▶ [Task brief]:
Transcribe the data below verbatim from the line with "ATOM 199 C CA" to the line with "ATOM 232 N N". Include both of those lines.

Excerpts from a dataset
------------------------------

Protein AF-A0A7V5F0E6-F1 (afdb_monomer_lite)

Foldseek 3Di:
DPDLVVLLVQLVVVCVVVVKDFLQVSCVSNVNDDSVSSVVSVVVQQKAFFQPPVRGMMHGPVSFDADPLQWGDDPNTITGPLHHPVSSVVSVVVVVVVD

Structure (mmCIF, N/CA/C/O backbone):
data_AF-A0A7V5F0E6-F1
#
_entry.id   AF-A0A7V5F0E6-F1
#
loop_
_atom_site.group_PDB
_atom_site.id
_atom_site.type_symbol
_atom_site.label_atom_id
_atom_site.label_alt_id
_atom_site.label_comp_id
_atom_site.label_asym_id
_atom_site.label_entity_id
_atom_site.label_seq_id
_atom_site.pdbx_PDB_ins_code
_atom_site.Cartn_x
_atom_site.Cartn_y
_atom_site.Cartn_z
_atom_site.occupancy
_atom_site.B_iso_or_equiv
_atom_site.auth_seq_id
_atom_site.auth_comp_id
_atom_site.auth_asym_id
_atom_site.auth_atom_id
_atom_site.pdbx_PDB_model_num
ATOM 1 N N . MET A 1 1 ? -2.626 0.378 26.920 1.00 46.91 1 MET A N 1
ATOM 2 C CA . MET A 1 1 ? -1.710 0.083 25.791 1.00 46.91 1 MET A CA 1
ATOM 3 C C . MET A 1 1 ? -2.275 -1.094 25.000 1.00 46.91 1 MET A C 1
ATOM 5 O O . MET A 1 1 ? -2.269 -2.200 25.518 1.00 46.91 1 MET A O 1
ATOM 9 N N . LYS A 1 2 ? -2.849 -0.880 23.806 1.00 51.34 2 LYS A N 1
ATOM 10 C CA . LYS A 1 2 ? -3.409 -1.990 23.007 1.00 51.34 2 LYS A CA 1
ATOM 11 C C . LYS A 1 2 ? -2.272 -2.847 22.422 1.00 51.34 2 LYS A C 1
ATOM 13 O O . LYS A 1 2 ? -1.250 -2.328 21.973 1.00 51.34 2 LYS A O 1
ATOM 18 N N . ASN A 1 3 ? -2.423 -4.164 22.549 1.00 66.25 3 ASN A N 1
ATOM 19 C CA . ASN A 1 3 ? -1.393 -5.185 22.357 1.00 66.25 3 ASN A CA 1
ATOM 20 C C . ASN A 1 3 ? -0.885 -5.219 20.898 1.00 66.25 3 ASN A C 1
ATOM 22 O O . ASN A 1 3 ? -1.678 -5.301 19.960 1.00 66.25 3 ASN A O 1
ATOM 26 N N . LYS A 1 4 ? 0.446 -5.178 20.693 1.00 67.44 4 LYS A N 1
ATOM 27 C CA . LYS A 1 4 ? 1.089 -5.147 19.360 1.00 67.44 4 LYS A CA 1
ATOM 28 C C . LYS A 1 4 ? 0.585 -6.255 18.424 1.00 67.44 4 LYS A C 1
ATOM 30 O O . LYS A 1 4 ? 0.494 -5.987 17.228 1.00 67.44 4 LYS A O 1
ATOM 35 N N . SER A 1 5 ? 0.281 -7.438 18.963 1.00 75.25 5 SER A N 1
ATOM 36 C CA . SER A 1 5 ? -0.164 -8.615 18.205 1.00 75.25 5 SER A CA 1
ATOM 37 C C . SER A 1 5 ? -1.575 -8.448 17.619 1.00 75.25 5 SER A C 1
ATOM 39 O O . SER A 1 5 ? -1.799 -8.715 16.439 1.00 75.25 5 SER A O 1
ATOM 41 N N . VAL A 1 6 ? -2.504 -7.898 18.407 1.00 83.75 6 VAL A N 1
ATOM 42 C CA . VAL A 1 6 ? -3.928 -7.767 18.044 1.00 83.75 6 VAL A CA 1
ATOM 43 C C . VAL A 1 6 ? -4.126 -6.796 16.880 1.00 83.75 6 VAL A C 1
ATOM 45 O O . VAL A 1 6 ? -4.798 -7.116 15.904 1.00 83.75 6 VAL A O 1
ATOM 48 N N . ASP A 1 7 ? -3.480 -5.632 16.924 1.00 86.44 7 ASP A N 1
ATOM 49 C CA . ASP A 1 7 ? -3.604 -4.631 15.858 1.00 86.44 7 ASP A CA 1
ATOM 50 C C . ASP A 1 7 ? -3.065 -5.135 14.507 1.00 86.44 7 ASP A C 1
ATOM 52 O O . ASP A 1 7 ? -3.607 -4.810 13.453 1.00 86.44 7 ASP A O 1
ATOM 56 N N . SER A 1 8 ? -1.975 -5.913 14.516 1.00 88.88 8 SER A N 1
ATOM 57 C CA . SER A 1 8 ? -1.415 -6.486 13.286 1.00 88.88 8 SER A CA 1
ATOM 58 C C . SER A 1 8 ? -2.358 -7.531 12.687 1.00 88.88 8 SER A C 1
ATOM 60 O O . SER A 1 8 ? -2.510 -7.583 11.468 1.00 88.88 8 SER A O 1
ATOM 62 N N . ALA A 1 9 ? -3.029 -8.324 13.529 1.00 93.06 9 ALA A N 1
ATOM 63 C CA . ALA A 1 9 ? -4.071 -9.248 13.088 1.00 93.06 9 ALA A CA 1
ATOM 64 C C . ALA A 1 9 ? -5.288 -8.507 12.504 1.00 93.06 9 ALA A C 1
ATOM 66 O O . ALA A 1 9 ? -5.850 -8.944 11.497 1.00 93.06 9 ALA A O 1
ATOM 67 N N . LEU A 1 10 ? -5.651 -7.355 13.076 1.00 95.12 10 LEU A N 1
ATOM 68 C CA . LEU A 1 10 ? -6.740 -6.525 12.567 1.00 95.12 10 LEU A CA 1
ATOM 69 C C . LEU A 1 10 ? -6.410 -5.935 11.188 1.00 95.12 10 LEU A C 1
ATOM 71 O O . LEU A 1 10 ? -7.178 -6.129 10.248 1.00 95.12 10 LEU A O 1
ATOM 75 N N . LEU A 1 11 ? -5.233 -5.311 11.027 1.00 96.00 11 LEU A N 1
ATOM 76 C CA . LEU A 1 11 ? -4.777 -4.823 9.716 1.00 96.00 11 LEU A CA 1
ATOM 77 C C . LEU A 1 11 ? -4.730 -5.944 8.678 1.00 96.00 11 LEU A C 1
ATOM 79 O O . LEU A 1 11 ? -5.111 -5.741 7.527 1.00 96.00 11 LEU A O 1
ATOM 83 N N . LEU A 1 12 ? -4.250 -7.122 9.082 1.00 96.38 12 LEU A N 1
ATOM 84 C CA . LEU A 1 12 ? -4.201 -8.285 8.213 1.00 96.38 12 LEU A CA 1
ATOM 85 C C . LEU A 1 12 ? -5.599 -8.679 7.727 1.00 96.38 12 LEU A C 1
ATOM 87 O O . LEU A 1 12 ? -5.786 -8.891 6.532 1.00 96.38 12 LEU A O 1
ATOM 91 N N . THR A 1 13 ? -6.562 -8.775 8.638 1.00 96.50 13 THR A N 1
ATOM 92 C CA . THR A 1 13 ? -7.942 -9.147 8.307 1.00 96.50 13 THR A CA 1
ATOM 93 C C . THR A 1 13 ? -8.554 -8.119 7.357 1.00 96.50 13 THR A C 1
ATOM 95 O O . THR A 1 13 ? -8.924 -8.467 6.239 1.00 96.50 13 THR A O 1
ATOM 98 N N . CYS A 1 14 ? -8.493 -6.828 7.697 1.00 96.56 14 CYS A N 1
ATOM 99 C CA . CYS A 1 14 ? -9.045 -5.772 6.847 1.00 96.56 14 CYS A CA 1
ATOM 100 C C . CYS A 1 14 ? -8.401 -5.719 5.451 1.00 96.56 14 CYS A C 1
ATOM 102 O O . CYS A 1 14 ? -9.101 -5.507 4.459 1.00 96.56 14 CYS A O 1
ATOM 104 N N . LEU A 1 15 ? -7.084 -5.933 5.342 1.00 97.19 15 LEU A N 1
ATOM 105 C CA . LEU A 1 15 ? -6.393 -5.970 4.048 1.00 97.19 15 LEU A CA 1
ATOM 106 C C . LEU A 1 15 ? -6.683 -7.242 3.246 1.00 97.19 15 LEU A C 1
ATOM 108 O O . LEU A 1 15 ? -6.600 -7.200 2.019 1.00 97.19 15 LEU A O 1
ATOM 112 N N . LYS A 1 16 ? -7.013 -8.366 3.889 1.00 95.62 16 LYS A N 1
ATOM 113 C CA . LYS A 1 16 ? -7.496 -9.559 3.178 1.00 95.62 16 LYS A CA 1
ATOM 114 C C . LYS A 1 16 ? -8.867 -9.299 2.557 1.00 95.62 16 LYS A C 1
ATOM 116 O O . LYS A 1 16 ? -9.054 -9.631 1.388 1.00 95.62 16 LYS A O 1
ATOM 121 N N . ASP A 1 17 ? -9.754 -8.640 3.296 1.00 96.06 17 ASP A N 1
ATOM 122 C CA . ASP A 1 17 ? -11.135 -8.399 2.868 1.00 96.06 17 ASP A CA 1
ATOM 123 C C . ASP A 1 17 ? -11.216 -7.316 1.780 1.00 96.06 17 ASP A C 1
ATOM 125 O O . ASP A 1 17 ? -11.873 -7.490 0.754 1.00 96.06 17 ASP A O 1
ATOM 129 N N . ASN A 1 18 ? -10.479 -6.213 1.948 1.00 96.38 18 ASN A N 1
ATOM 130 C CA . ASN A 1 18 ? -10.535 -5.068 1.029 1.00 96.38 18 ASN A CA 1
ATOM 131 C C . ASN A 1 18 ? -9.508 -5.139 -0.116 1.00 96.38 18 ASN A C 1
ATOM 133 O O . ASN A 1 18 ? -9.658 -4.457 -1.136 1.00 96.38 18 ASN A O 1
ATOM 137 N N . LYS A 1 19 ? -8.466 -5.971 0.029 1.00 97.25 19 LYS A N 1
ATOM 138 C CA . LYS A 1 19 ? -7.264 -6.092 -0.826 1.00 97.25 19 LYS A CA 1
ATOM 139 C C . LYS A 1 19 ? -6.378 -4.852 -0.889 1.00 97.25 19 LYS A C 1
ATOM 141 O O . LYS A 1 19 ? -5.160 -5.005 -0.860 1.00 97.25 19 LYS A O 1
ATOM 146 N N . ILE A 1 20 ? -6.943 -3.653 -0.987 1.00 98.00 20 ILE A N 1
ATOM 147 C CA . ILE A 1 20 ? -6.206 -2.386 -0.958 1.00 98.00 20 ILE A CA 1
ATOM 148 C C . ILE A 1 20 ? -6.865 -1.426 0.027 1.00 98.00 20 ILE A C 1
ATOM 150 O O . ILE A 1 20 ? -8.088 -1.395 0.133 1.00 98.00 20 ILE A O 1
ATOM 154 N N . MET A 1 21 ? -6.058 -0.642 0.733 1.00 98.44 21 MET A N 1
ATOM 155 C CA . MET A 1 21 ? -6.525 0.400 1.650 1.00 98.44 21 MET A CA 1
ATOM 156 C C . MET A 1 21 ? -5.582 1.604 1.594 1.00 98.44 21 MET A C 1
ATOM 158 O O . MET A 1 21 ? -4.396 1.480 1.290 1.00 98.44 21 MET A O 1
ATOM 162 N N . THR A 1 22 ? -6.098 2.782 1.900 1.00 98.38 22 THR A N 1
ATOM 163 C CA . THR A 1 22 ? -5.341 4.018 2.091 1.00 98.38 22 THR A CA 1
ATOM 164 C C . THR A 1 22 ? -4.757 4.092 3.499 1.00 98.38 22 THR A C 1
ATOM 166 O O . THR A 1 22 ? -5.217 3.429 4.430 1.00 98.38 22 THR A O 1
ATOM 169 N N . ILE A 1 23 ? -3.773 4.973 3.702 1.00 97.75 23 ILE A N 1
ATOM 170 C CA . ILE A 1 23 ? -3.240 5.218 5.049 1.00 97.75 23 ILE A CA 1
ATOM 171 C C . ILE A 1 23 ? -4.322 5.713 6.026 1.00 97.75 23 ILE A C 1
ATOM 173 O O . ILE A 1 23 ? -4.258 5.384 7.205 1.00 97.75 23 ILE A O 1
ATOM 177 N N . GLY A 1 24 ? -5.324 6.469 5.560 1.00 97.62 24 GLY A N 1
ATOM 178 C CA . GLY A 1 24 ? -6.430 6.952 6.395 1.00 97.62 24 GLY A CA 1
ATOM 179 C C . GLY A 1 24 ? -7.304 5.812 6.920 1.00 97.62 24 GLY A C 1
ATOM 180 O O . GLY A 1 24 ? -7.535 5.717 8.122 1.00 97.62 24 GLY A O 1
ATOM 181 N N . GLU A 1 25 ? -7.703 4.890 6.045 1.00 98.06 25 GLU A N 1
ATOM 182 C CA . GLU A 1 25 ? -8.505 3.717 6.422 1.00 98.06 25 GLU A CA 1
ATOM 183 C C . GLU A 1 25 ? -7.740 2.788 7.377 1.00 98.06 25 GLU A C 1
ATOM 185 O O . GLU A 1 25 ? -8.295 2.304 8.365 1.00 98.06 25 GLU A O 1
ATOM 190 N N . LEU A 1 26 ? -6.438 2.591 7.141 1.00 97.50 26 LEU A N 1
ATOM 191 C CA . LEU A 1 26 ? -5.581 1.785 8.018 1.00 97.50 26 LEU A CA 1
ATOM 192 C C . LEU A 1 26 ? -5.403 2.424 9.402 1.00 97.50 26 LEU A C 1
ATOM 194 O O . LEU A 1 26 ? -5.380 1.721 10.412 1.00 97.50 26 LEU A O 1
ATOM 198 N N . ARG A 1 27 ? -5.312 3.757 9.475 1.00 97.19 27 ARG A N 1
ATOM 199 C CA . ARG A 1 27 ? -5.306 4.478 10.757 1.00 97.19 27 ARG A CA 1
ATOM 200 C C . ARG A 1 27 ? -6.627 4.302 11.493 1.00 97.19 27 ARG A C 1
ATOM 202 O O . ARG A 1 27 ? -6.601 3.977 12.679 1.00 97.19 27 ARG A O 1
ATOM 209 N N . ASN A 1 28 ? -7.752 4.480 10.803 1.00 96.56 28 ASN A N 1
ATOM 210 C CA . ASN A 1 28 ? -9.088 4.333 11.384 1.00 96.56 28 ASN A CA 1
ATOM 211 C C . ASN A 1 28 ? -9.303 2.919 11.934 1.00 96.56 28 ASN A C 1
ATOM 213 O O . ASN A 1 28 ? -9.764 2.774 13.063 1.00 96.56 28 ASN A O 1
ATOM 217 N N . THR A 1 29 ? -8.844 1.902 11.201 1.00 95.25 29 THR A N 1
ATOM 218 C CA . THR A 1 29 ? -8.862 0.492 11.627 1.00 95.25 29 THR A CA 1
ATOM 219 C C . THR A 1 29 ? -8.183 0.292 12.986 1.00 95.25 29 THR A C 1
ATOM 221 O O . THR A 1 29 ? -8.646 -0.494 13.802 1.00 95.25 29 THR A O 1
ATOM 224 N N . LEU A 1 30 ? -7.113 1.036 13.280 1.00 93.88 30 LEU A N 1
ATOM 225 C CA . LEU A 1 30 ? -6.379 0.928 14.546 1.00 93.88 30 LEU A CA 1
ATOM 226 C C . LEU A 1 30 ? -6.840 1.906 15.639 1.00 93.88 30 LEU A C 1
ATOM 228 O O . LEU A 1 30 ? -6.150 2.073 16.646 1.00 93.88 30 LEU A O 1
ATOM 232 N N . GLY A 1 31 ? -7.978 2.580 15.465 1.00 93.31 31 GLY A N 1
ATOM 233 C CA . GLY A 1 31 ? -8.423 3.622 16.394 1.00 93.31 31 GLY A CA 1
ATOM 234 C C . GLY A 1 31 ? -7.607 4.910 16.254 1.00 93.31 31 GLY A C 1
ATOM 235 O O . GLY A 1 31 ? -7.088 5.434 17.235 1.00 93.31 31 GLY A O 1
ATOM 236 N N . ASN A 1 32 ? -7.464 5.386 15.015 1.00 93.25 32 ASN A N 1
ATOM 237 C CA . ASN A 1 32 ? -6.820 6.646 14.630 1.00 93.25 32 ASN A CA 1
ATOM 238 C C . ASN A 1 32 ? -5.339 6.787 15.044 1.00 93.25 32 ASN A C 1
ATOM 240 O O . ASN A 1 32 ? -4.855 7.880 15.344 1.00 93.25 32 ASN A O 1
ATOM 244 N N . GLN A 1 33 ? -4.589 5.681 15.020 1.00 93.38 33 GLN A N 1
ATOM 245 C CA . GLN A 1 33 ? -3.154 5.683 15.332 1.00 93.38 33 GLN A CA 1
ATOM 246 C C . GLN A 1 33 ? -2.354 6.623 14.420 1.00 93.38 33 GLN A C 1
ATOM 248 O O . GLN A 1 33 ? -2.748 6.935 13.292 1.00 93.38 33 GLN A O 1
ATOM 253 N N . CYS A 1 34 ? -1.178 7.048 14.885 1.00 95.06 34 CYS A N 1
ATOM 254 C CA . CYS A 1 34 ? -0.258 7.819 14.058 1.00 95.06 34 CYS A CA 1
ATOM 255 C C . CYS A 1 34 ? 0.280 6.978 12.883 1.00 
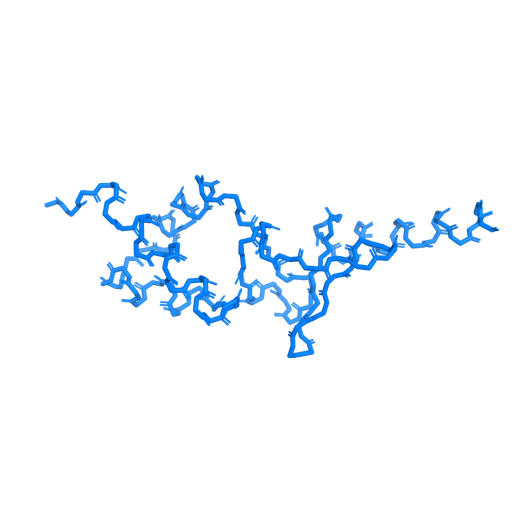95.06 34 CYS A C 1
ATOM 257 O O . CYS A 1 34 ? 0.386 5.748 12.954 1.00 95.06 34 CYS A O 1
ATOM 259 N N . ARG A 1 35 ? 0.665 7.654 11.793 1.00 96.12 35 ARG A N 1
ATOM 260 C CA . ARG A 1 35 ? 1.162 7.003 10.565 1.00 96.12 35 ARG A CA 1
ATOM 261 C C . ARG A 1 35 ? 2.347 6.075 10.837 1.00 96.12 35 ARG A C 1
ATOM 263 O O . ARG A 1 35 ? 2.379 4.969 10.311 1.00 96.12 35 ARG A O 1
ATOM 270 N N . MET A 1 36 ? 3.279 6.491 11.696 1.00 96.12 36 MET A N 1
ATOM 271 C CA . MET A 1 36 ? 4.467 5.701 12.040 1.00 96.12 36 MET A CA 1
ATOM 272 C C . MET A 1 36 ? 4.111 4.352 12.672 1.00 96.12 36 MET A C 1
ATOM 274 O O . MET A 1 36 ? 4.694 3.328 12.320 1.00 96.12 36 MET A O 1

------------------------------

▶ [Answer to this problem]:
ATOM 199 C CA . ARG A 1 27 ? -5.306 4.478 10.757 1.00 97.19 27 ARG A CA 1
ATOM 200 C C . ARG A 1 27 ? -6.627 4.302 11.493 1.00 97.19 27 ARG A C 1
ATOM 202 O O . ARG A 1 27 ? -6.601 3.977 12.679 1.00 97.19 27 ARG A O 1
ATOM 209 N N . ASN A 1 28 ? -7.752 4.480 10.803 1.00 96.56 28 ASN A N 1
ATOM 210 C CA . ASN A 1 28 ? -9.088 4.333 11.384 1.00 96.56 28 ASN A CA 1
ATOM 211 C C . ASN A 1 28 ? -9.303 2.919 11.934 1.00 96.56 28 ASN A C 1
ATOM 213 O O . ASN A 1 28 ? -9.764 2.774 13.063 1.00 96.56 28 ASN A O 1
ATOM 217 N N . THR A 1 29 ? -8.844 1.902 11.201 1.00 95.25 29 THR A N 1
ATOM 218 C CA . THR A 1 29 ? -8.862 0.492 11.627 1.00 95.25 29 THR A CA 1
ATOM 219 C C . THR A 1 29 ? -8.183 0.292 12.986 1.00 95.25 29 THR A C 1
ATOM 221 O O . THR A 1 29 ? -8.646 -0.494 13.802 1.00 95.25 29 THR A O 1
ATOM 224 N N . LEU A 1 30 ? -7.113 1.036 13.280 1.00 93.88 30 LEU A N 1
ATOM 225 C CA . LEU A 1 30 ? -6.379 0.928 14.546 1.00 93.88 30 LEU A CA 1
ATOM 226 C C . LEU A 1 30 ? -6.840 1.906 15.639 1.00 93.88 30 LEU A C 1
ATOM 228 O O . LEU A 1 30 ? -6.150 2.073 16.646 1.00 93.88 30 LEU A O 1
ATOM 232 N N . GLY A 1 31 ? -7.978 2.580 15.465 1.00 93.31 31 GLY A N 1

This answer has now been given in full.